[Records from a data source]
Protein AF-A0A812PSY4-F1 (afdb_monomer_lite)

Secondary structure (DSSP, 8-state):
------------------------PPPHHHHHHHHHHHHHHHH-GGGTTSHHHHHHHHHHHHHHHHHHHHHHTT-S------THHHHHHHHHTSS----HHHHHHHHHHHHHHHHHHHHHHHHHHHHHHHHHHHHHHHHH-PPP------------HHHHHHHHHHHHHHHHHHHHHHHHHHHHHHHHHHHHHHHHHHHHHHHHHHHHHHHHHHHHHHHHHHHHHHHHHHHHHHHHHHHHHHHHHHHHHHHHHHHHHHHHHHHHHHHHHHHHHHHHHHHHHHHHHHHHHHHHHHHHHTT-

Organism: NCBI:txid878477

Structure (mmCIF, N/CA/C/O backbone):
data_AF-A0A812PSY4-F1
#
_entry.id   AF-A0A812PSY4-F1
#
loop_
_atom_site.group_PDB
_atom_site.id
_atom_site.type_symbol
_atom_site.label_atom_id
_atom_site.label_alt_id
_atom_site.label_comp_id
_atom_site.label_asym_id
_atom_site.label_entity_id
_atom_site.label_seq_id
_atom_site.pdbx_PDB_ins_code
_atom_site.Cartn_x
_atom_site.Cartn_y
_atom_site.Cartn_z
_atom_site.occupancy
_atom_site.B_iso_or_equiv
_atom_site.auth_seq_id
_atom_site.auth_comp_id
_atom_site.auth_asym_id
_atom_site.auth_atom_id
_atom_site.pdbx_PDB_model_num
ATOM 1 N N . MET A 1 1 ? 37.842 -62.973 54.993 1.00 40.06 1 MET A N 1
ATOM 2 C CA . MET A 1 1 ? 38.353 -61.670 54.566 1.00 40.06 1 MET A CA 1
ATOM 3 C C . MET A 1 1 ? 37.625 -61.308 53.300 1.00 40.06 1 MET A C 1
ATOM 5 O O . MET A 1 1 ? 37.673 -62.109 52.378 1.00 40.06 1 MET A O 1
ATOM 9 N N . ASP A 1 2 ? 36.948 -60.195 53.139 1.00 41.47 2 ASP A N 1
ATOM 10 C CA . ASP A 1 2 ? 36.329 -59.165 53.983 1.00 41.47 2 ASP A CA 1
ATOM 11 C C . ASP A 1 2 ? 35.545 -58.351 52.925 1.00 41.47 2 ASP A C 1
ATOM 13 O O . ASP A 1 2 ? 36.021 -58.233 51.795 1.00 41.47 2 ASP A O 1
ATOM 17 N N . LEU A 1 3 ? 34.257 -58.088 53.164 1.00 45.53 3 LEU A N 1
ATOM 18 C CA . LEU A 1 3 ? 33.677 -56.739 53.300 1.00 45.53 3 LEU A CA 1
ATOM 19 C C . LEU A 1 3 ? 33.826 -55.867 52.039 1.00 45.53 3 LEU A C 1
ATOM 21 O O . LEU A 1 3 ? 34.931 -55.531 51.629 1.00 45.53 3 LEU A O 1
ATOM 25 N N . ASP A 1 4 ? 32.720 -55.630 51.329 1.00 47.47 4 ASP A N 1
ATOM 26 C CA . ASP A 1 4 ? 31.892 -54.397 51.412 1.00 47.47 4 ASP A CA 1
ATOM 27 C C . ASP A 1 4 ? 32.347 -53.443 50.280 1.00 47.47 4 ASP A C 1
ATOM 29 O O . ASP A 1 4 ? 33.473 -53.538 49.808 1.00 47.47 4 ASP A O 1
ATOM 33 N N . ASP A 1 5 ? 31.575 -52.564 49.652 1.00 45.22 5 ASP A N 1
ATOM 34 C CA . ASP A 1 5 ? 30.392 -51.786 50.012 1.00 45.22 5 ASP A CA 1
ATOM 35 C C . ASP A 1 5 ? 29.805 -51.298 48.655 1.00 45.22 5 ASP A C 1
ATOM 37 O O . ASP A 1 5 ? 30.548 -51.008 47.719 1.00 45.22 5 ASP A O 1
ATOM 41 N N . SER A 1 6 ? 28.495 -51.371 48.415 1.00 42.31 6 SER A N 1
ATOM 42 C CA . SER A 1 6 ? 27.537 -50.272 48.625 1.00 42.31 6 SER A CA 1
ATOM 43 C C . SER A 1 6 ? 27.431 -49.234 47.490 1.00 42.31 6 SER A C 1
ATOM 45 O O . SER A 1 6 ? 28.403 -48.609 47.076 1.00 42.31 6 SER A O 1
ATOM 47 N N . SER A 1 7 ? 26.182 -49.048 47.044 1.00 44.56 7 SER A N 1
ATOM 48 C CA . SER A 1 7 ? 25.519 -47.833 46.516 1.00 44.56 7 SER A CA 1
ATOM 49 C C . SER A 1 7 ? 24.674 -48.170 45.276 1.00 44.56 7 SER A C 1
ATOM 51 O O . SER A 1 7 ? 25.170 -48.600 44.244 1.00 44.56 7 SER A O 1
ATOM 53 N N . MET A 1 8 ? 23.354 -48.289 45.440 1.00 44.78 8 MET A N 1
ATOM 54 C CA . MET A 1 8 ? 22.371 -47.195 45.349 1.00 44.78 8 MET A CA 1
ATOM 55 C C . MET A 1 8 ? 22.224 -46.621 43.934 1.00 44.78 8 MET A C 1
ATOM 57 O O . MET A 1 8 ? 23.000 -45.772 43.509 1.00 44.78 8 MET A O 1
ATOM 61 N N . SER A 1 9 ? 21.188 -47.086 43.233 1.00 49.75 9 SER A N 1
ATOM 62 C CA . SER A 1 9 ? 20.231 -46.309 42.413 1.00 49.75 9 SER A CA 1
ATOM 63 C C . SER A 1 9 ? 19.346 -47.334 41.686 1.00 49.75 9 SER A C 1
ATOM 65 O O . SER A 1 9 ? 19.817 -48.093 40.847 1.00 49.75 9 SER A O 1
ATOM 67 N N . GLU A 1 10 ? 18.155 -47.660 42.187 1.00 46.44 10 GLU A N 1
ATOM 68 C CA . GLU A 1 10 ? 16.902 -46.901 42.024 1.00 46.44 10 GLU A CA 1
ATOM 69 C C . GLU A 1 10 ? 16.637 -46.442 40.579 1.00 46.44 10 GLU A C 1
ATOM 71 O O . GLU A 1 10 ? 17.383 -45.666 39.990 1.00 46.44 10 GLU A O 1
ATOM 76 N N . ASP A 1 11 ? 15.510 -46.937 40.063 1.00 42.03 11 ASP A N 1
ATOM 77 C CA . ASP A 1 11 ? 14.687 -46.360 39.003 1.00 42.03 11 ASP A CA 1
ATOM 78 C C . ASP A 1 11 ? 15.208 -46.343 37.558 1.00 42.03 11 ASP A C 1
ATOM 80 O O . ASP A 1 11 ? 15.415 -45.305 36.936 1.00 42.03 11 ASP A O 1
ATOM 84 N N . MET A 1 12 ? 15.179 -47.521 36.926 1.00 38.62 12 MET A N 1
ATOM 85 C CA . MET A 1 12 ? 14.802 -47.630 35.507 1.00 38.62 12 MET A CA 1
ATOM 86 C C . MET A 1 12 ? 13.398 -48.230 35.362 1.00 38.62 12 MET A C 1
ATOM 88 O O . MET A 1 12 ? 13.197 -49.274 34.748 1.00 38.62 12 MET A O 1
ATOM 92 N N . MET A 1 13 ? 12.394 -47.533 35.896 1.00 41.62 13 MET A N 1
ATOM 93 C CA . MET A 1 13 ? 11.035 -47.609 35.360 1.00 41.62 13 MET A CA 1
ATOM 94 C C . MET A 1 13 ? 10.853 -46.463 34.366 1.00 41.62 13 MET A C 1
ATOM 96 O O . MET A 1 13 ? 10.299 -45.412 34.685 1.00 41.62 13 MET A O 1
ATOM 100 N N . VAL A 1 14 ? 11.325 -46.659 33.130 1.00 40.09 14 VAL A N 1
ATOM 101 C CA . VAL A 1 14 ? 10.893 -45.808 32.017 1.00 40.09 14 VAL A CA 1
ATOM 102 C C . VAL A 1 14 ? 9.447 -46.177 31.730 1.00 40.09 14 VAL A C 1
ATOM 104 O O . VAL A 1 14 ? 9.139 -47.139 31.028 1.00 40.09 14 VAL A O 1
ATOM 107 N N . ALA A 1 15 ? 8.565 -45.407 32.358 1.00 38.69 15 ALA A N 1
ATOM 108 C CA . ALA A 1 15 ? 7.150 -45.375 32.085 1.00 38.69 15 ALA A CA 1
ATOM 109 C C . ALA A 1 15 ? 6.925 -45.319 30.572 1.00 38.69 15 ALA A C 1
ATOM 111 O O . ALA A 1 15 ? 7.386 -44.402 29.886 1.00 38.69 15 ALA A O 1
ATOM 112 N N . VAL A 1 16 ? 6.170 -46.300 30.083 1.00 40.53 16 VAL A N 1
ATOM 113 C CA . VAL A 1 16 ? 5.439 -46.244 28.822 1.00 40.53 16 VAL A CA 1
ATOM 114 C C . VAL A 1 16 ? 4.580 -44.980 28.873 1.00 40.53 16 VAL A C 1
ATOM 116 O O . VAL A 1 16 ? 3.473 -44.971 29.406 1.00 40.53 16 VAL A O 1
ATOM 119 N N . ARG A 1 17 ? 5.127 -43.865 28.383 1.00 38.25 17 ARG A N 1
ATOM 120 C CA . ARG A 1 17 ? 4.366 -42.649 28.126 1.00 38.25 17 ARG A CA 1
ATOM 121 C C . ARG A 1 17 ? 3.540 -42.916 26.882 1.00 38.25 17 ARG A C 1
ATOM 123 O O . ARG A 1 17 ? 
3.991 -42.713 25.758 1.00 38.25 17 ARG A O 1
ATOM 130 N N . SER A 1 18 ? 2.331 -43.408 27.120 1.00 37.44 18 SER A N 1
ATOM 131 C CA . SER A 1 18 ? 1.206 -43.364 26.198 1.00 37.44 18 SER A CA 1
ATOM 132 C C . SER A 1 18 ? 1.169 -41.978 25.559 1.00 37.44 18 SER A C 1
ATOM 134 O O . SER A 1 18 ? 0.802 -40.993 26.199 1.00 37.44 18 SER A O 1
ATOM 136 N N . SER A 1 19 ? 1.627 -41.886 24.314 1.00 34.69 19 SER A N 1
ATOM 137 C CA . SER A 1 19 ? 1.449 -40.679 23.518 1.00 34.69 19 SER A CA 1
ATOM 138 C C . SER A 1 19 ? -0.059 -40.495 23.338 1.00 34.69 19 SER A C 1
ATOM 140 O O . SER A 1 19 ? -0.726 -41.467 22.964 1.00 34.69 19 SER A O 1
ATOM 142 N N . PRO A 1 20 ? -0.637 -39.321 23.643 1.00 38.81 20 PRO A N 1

--

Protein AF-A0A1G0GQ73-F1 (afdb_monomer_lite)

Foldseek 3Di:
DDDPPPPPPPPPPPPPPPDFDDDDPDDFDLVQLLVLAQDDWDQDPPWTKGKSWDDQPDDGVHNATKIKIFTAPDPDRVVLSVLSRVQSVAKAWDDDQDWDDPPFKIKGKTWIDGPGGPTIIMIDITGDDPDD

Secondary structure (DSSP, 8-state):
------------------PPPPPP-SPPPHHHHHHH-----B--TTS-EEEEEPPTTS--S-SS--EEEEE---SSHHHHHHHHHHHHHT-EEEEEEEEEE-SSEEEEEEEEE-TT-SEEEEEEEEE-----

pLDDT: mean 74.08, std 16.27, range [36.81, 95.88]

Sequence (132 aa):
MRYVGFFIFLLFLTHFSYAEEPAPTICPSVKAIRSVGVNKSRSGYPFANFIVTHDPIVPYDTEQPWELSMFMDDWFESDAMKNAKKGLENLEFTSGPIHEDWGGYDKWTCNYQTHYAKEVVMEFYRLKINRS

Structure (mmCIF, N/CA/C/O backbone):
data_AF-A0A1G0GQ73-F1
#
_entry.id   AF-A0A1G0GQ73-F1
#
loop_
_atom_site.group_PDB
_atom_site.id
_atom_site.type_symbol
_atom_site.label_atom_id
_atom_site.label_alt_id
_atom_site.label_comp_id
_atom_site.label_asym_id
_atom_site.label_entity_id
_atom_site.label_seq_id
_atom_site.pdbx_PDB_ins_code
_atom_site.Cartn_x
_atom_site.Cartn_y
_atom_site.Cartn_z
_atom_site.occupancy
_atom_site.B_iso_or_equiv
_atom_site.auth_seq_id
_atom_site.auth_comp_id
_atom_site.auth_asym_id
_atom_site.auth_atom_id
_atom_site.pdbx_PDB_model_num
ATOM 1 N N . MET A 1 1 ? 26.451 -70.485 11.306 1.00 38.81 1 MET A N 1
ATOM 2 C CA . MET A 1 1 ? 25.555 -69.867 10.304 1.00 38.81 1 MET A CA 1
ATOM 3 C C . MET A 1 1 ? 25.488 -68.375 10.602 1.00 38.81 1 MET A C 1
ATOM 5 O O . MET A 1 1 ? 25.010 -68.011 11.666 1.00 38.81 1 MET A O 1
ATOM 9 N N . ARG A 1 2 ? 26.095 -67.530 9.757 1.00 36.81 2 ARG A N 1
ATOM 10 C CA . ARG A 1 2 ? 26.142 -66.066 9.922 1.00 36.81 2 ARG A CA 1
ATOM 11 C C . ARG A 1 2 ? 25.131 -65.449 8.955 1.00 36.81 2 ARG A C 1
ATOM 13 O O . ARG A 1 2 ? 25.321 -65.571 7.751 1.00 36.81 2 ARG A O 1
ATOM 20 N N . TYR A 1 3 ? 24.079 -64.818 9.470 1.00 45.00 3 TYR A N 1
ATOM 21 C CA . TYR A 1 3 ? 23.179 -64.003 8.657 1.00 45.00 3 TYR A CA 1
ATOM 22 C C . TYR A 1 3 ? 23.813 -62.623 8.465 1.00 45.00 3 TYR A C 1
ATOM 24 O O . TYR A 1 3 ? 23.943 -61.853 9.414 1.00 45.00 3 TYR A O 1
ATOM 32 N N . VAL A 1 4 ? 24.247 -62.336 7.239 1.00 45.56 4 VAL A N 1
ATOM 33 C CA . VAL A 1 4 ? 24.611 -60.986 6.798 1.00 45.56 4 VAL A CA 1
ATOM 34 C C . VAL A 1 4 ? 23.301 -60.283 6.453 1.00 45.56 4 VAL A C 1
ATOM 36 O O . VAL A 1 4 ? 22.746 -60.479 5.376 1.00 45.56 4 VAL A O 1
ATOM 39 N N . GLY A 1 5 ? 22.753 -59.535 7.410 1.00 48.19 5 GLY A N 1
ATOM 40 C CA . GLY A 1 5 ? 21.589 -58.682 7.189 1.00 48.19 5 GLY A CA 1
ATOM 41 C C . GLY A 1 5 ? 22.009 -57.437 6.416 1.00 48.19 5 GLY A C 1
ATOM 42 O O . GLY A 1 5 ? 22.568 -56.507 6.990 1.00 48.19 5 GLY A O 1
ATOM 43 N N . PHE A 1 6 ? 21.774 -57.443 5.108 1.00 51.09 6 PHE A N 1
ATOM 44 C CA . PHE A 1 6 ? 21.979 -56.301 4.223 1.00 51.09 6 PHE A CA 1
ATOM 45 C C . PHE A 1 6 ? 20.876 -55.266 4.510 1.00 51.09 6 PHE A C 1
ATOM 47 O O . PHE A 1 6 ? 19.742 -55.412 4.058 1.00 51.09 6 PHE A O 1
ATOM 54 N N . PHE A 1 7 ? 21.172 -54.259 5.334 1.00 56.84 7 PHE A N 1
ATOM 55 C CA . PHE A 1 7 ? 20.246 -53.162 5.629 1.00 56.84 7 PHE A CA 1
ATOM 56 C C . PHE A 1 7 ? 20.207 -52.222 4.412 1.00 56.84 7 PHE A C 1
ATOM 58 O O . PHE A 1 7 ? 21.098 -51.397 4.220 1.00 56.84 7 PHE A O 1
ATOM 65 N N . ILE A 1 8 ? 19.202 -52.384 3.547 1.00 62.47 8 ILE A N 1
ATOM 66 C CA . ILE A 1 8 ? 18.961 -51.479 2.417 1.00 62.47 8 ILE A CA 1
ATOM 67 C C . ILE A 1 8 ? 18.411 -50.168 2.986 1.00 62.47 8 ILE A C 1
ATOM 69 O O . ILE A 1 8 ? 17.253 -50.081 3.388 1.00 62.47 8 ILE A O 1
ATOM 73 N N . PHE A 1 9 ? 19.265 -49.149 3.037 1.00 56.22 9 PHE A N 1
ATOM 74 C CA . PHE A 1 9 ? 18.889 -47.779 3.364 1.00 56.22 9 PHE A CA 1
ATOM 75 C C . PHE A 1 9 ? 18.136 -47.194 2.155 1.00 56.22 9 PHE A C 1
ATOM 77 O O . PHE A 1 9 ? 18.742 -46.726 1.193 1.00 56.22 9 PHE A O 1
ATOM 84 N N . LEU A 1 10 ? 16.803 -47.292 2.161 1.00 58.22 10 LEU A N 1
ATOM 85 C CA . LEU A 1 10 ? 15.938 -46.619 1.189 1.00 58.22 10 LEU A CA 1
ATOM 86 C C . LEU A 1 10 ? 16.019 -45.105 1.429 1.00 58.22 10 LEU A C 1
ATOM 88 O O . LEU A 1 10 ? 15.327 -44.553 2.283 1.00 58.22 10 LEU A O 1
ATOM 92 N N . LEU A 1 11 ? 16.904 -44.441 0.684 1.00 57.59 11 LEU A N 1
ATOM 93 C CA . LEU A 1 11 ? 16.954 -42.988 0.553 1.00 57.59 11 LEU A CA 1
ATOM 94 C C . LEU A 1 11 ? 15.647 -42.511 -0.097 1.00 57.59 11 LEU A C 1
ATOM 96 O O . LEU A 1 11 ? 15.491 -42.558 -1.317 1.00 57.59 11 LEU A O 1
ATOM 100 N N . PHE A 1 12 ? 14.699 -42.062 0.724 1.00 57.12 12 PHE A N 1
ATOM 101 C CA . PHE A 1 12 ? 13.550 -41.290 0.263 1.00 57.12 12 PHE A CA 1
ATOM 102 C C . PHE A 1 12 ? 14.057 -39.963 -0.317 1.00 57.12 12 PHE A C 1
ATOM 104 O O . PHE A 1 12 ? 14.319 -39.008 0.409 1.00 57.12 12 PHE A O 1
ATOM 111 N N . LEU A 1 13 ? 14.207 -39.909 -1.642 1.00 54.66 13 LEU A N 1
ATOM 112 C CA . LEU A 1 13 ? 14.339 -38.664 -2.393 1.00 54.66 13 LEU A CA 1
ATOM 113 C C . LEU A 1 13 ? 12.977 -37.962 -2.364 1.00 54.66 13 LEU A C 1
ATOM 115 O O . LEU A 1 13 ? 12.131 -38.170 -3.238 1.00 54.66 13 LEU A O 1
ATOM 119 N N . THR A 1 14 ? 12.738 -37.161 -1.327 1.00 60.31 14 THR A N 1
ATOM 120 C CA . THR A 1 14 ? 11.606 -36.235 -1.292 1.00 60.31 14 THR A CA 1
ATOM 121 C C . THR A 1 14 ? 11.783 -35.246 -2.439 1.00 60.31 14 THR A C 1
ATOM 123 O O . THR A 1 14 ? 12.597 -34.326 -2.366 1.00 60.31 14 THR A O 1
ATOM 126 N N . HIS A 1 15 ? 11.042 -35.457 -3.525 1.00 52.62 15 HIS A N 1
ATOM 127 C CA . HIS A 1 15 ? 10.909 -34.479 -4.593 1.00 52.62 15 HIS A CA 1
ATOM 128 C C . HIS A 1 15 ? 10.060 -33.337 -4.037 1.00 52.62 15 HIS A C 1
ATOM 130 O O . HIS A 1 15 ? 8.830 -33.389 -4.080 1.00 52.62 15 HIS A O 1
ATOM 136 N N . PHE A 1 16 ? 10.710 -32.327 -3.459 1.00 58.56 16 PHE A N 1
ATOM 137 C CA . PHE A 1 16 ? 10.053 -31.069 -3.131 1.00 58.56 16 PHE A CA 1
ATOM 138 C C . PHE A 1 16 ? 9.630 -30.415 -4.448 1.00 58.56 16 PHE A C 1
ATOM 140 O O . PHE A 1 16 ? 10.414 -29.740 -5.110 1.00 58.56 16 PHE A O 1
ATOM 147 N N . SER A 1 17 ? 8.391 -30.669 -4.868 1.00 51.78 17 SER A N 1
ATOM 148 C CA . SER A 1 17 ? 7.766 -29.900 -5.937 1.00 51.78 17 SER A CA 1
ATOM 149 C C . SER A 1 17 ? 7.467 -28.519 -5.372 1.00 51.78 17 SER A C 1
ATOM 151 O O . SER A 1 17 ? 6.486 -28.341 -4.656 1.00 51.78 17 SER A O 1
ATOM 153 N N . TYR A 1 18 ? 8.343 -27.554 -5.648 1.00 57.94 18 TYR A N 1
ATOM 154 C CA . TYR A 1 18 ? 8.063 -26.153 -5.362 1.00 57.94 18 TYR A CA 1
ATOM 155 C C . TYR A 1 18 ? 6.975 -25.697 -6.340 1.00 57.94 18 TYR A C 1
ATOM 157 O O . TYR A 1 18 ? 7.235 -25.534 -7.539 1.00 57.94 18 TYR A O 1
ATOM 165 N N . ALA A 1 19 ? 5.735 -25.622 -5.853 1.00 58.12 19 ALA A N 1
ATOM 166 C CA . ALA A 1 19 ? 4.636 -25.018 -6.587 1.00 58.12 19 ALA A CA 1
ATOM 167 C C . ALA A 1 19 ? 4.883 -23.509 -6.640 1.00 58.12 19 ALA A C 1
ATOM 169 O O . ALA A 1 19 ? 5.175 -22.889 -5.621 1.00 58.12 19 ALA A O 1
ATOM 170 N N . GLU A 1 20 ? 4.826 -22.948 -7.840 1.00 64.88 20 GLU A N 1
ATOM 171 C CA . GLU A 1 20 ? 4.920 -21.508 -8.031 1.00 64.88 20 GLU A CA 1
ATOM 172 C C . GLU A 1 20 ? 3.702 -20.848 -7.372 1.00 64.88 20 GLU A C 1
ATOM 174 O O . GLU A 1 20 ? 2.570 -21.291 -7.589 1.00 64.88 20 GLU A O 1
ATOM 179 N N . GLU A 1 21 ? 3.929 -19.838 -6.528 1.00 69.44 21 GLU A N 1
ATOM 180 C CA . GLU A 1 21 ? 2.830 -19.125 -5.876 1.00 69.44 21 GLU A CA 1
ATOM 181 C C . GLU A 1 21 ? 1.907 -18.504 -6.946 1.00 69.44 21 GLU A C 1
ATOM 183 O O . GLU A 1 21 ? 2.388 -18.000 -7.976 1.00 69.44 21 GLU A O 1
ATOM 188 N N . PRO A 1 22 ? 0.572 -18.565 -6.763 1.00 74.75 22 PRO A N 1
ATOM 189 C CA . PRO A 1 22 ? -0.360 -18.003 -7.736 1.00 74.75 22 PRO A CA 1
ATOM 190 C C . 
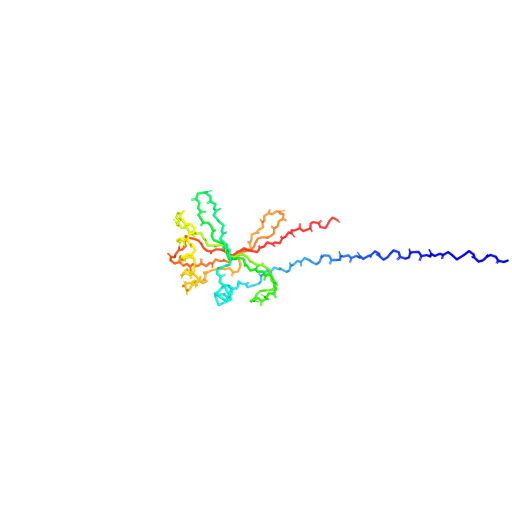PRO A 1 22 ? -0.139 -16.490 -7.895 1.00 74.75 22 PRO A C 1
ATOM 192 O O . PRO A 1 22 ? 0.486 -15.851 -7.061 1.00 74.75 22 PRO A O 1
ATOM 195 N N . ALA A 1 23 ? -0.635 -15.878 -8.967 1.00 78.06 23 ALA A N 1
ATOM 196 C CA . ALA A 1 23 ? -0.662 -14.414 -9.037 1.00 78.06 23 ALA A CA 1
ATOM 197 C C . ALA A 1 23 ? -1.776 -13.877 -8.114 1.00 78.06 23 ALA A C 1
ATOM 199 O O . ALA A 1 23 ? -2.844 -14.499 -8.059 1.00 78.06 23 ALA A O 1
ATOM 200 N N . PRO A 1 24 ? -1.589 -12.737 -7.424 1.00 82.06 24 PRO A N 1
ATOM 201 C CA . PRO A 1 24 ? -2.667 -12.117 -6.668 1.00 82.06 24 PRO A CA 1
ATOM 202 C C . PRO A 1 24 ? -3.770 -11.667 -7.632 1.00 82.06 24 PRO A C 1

## Task to carry out
The lines above starting at the one that contains "ATOM 170 N N" and ending at the one that contains "ATOM 174 O O" must be transcribed exactly, and no other lines may appear.

## Result below
ATOM 170 N N . GLU A 1 20 ? 4.826 -22.948 -7.840 1.00 64.88 20 GLU A N 1
ATOM 171 C CA . GLU A 1 20 ? 4.920 -21.508 -8.031 1.00 64.88 20 GLU A CA 1
ATOM 172 C C . GLU A 1 20 ? 3.702 -20.848 -7.372 1.00 64.88 20 GLU A C 1
ATOM 174 O O . GLU A 1 20 ? 2.570 -21.291 -7.589 1.00 64.88 20 GLU A O 1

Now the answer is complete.